By convention (and like above) these are named `PluginType` and
`PluginTypeMethod` (for example
:py:class:`~keystoneauth1.identity.v3.Password` and
:py:class:`~keystoneauth1.identity.v3.PasswordMethod`).


Creating a Custom Plugin
------------------------

To implement an entirely new plugin you should implement the base class
:py:class:`keystoneauth1.plugin.BaseAuthPlugin` and provide the
:py:meth:`~keystoneauth1.plugin.BaseAuthPlugin.get_endpoint`,
:py:meth:`~keystoneauth1.plugin.BaseAuthPlugin.get_token` and
:py:meth:`~keystoneauth1.plugin.BaseAuthPlugin.invalidate` methods.

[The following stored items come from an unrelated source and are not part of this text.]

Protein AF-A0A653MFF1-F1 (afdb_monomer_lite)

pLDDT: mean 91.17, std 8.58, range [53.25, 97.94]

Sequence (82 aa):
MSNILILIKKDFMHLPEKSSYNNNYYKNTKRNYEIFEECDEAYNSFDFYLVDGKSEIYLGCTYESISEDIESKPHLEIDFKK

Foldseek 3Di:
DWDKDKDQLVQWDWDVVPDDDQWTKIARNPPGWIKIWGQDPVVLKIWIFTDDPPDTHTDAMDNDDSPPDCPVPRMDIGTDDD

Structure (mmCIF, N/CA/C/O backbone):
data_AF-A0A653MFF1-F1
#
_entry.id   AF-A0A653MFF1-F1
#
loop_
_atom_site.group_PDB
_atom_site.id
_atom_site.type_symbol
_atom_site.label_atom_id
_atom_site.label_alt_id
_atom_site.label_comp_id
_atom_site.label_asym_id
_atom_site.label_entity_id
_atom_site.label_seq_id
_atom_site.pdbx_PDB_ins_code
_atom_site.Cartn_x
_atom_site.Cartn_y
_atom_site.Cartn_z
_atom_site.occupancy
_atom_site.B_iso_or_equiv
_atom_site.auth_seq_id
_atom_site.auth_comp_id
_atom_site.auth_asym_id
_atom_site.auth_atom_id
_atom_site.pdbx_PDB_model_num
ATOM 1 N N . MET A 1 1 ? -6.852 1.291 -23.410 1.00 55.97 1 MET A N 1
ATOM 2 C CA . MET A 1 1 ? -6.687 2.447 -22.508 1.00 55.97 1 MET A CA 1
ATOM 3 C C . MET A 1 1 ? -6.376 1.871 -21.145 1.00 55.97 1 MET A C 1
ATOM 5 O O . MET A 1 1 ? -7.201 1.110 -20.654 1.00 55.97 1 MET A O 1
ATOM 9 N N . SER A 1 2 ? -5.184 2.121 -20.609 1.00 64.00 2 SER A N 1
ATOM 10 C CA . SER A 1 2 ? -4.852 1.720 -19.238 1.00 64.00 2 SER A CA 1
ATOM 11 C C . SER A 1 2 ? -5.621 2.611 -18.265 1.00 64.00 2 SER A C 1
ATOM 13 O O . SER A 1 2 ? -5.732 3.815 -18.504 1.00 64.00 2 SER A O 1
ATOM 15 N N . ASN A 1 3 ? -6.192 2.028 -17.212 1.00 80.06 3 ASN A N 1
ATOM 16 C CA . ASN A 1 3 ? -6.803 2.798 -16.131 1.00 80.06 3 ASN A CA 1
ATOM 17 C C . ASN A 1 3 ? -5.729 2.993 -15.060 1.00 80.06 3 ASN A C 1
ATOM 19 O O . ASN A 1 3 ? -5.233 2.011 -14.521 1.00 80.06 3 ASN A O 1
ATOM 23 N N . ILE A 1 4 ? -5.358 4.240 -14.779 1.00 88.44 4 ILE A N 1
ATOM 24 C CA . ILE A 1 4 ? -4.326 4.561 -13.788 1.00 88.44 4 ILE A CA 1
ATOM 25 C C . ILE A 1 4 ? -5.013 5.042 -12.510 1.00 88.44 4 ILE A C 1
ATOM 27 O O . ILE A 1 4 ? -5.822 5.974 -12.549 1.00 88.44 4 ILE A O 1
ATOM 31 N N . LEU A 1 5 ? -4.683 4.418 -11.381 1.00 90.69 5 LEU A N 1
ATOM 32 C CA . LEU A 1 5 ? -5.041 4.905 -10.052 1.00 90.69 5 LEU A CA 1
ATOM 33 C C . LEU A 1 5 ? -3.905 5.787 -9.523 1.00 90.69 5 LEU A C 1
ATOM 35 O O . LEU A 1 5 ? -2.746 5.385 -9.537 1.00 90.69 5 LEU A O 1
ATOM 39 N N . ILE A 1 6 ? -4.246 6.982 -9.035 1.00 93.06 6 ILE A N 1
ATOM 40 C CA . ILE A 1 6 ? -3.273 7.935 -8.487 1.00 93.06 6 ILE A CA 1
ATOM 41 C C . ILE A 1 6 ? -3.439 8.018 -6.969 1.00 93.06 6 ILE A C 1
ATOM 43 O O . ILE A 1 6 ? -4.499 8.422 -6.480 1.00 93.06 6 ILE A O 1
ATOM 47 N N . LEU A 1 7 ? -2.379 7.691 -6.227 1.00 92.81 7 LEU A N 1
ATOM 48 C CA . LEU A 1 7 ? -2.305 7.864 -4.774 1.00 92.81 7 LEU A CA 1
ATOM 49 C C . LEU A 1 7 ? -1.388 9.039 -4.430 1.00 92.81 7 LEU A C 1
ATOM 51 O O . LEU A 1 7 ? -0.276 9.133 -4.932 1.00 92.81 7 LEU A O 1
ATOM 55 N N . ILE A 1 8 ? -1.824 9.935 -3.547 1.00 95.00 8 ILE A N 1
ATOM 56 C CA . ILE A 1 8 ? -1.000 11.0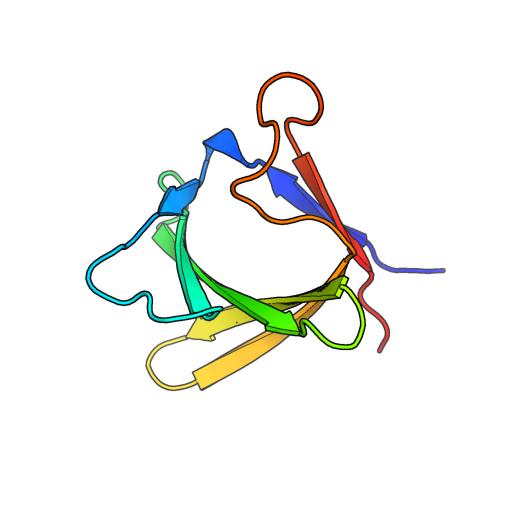59 -3.080 1.00 95.00 8 ILE A CA 1
ATOM 57 C C . ILE A 1 8 ? -0.229 10.613 -1.837 1.00 95.00 8 ILE A C 1
ATOM 59 O O . ILE A 1 8 ? -0.834 10.485 -0.774 1.00 95.00 8 ILE A O 1
ATOM 63 N N . LYS A 1 9 ? 1.088 10.391 -1.949 1.00 94.25 9 LYS A N 1
ATOM 64 C CA . LYS A 1 9 ? 1.900 9.704 -0.924 1.00 94.25 9 LYS A CA 1
ATOM 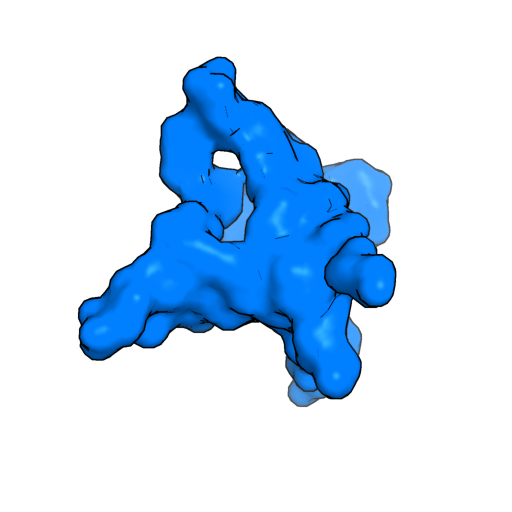65 C C . LYS A 1 9 ? 1.801 10.364 0.457 1.00 94.25 9 LYS A C 1
ATOM 67 O O . LYS A 1 9 ? 1.539 9.690 1.444 1.00 94.25 9 LYS A O 1
ATOM 72 N N . LYS A 1 10 ? 1.869 11.700 0.524 1.00 94.56 10 LYS A N 1
ATOM 73 C CA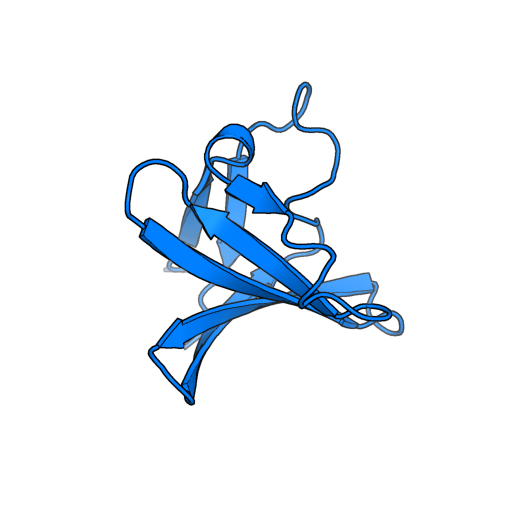 . LYS A 1 10 ? 1.755 12.469 1.785 1.00 94.56 10 LYS A CA 1
ATOM 74 C C . LYS A 1 10 ? 0.422 12.310 2.528 1.00 94.56 10 LYS A C 1
ATOM 76 O O . LYS A 1 10 ? 0.321 12.696 3.689 1.00 94.56 10 LYS A O 1
ATOM 81 N N . ASP A 1 11 ? -0.618 11.818 1.855 1.00 95.94 11 ASP A N 1
ATOM 82 C CA . ASP A 1 11 ? -1.920 11.604 2.484 1.00 95.94 11 ASP A CA 1
ATOM 83 C C . ASP A 1 11 ? -1.964 10.271 3.247 1.00 95.94 11 ASP A C 1
ATOM 85 O O . ASP A 1 11 ? -2.961 9.992 3.915 1.00 95.94 11 ASP A O 1
ATOM 89 N N . PHE A 1 12 ? -0.898 9.470 3.184 1.00 96.38 12 PHE A N 1
ATOM 90 C CA . PHE A 1 12 ? -0.788 8.169 3.821 1.00 96.38 12 PHE A CA 1
ATOM 91 C C . PHE A 1 12 ? 0.165 8.193 5.012 1.00 96.38 12 PHE A C 1
ATOM 93 O O . PHE A 1 12 ? 1.264 8.737 4.956 1.00 96.38 12 PHE A O 1
ATOM 100 N N . MET A 1 13 ? -0.274 7.564 6.097 1.00 96.88 13 MET A N 1
ATOM 101 C CA . MET A 1 13 ? 0.518 7.323 7.295 1.00 96.88 13 MET A CA 1
ATOM 102 C C . MET A 1 13 ? 0.790 5.825 7.410 1.00 96.88 13 MET A C 1
ATOM 104 O O . MET A 1 13 ? -0.147 5.032 7.335 1.00 96.88 13 MET A O 1
ATOM 108 N N . HIS A 1 14 ? 2.052 5.445 7.595 1.00 96.94 14 HIS A N 1
ATOM 109 C CA . HIS A 1 14 ? 2.447 4.051 7.795 1.00 96.94 14 HIS A CA 1
ATOM 110 C C . HIS A 1 14 ? 1.943 3.513 9.148 1.00 96.94 14 HIS A C 1
ATOM 112 O O . HIS A 1 14 ? 1.964 4.242 10.142 1.00 96.94 14 HIS A O 1
ATOM 118 N N . LEU A 1 15 ? 1.503 2.252 9.176 1.00 97.06 15 LEU A N 1
ATOM 119 C CA . LEU A 1 15 ? 0.988 1.536 10.350 1.00 97.06 15 LEU A CA 1
ATOM 120 C C . LEU A 1 15 ? 1.961 0.413 10.767 1.00 97.06 15 LEU A C 1
ATOM 122 O O . LEU A 1 15 ? 1.716 -0.759 10.465 1.00 97.06 15 LEU A O 1
ATOM 126 N N . PRO A 1 16 ? 3.076 0.736 11.447 1.00 96.44 16 PRO A N 1
ATOM 127 C CA . PRO A 1 16 ? 4.142 -0.226 11.742 1.00 96.44 16 PRO A CA 1
ATOM 128 C C . PRO A 1 16 ? 3.693 -1.421 12.595 1.00 96.44 16 PRO A C 1
ATOM 130 O O . PRO A 1 16 ? 4.314 -2.473 12.540 1.00 96.44 16 PRO A O 1
ATOM 133 N N . GLU A 1 17 ? 2.625 -1.280 13.378 1.00 97.12 17 GLU A N 1
ATOM 134 C CA . GLU A 1 17 ? 2.053 -2.352 14.195 1.00 97.12 17 GLU A CA 1
ATOM 135 C C . GLU A 1 17 ? 1.296 -3.419 13.387 1.00 97.12 17 GLU A C 1
ATOM 137 O O . GLU A 1 17 ? 1.083 -4.522 13.892 1.00 97.12 17 GLU A O 1
ATOM 142 N N . LYS A 1 18 ? 0.873 -3.089 12.159 1.00 95.88 18 LYS A N 1
ATOM 143 C CA . LYS A 1 18 ? 0.246 -4.025 11.210 1.00 95.88 18 LYS A CA 1
ATOM 144 C C . LYS A 1 18 ? 1.235 -4.523 10.163 1.00 95.88 18 LYS A C 1
ATOM 146 O O . LYS A 1 18 ? 1.070 -5.625 9.649 1.00 95.88 18 LYS A O 1
ATOM 151 N N . SER A 1 19 ? 2.234 -3.707 9.843 1.00 96.75 19 SER A N 1
ATOM 152 C CA . SER A 1 19 ? 3.244 -4.042 8.851 1.00 96.75 19 SER A CA 1
ATOM 153 C C . SER A 1 19 ? 4.189 -5.141 9.336 1.00 96.75 19 SER A C 1
ATOM 155 O O . SER A 1 19 ? 4.544 -5.235 10.511 1.00 96.75 19 SER A O 1
ATOM 157 N N . SER A 1 20 ? 4.633 -5.966 8.398 1.00 96.06 20 SER A N 1
ATOM 158 C CA . SER A 1 20 ? 5.679 -6.969 8.592 1.00 96.06 20 SER A CA 1
ATOM 159 C C . SER A 1 20 ? 6.570 -7.008 7.355 1.00 96.06 20 SER A C 1
ATOM 161 O O . SER A 1 20 ? 6.307 -6.297 6.397 1.00 96.06 20 SER A O 1
ATOM 163 N N . TYR A 1 21 ? 7.643 -7.795 7.371 1.00 92.25 21 TYR A N 1
ATOM 164 C CA . TYR A 1 21 ? 8.611 -7.889 6.271 1.00 92.25 21 TYR A CA 1
ATOM 165 C C . TYR A 1 21 ? 7.935 -7.884 4.885 1.00 92.25 21 TYR A C 1
ATOM 167 O O . TYR A 1 21 ? 7.107 -8.752 4.620 1.00 92.25 21 TYR A O 1
ATOM 175 N N . ASN A 1 22 ? 8.262 -6.899 4.037 1.00 94.44 22 ASN A N 1
ATOM 176 C CA . ASN A 1 22 ? 7.697 -6.673 2.691 1.00 94.44 22 ASN A CA 1
ATOM 177 C C . ASN A 1 22 ? 6.183 -6.459 2.598 1.00 94.44 22 ASN A C 1
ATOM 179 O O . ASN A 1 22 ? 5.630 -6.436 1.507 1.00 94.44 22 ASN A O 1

:py:meth:`~keystoneauth1.plugin.BaseAuthPlugin.get_token` is called to retrieve
the string token from a plugin. It is intended that a plugin will cache a
received token and so if the token is still valid then it should be re-used
rather than fetching a new one. A session object is provided with which the
plugin can contact it's server. (Note: use `authenticated=False` when making
those requests or it will end up being called recursively). The return value
should be the token as a string.

:py:meth:`~keystoneauth1.plugin.BaseAuthPlugin.get_endpoint` is called to
determine a base URL for a particular service's requests. The keyword arguments
provided to the function are those that are given by the `endpoint_filter`
variable in :py:meth:`keystoneauth1.session.Session.request`. A session object
is also provided so that the plugin may contact an external source to determine
the endpoint.  Again this will be generally be called once per request and so
it is up to the plugin to cache these responses if appropriate. The return
value should be the base URL to communicate with.

:py:meth:`~keystoneauth1.plugin.BaseAuthPlugin.invalidate` should also be
implemented to clear the current user credentials so that on the next
:py:meth:`~keystoneauth1.plugin.BaseAuthPlugin.get_token` call a new token can
be retrieved.

The most simple example of a plugin is the
:py:class:`keystoneauth1.token_endpoint.Token` plugin.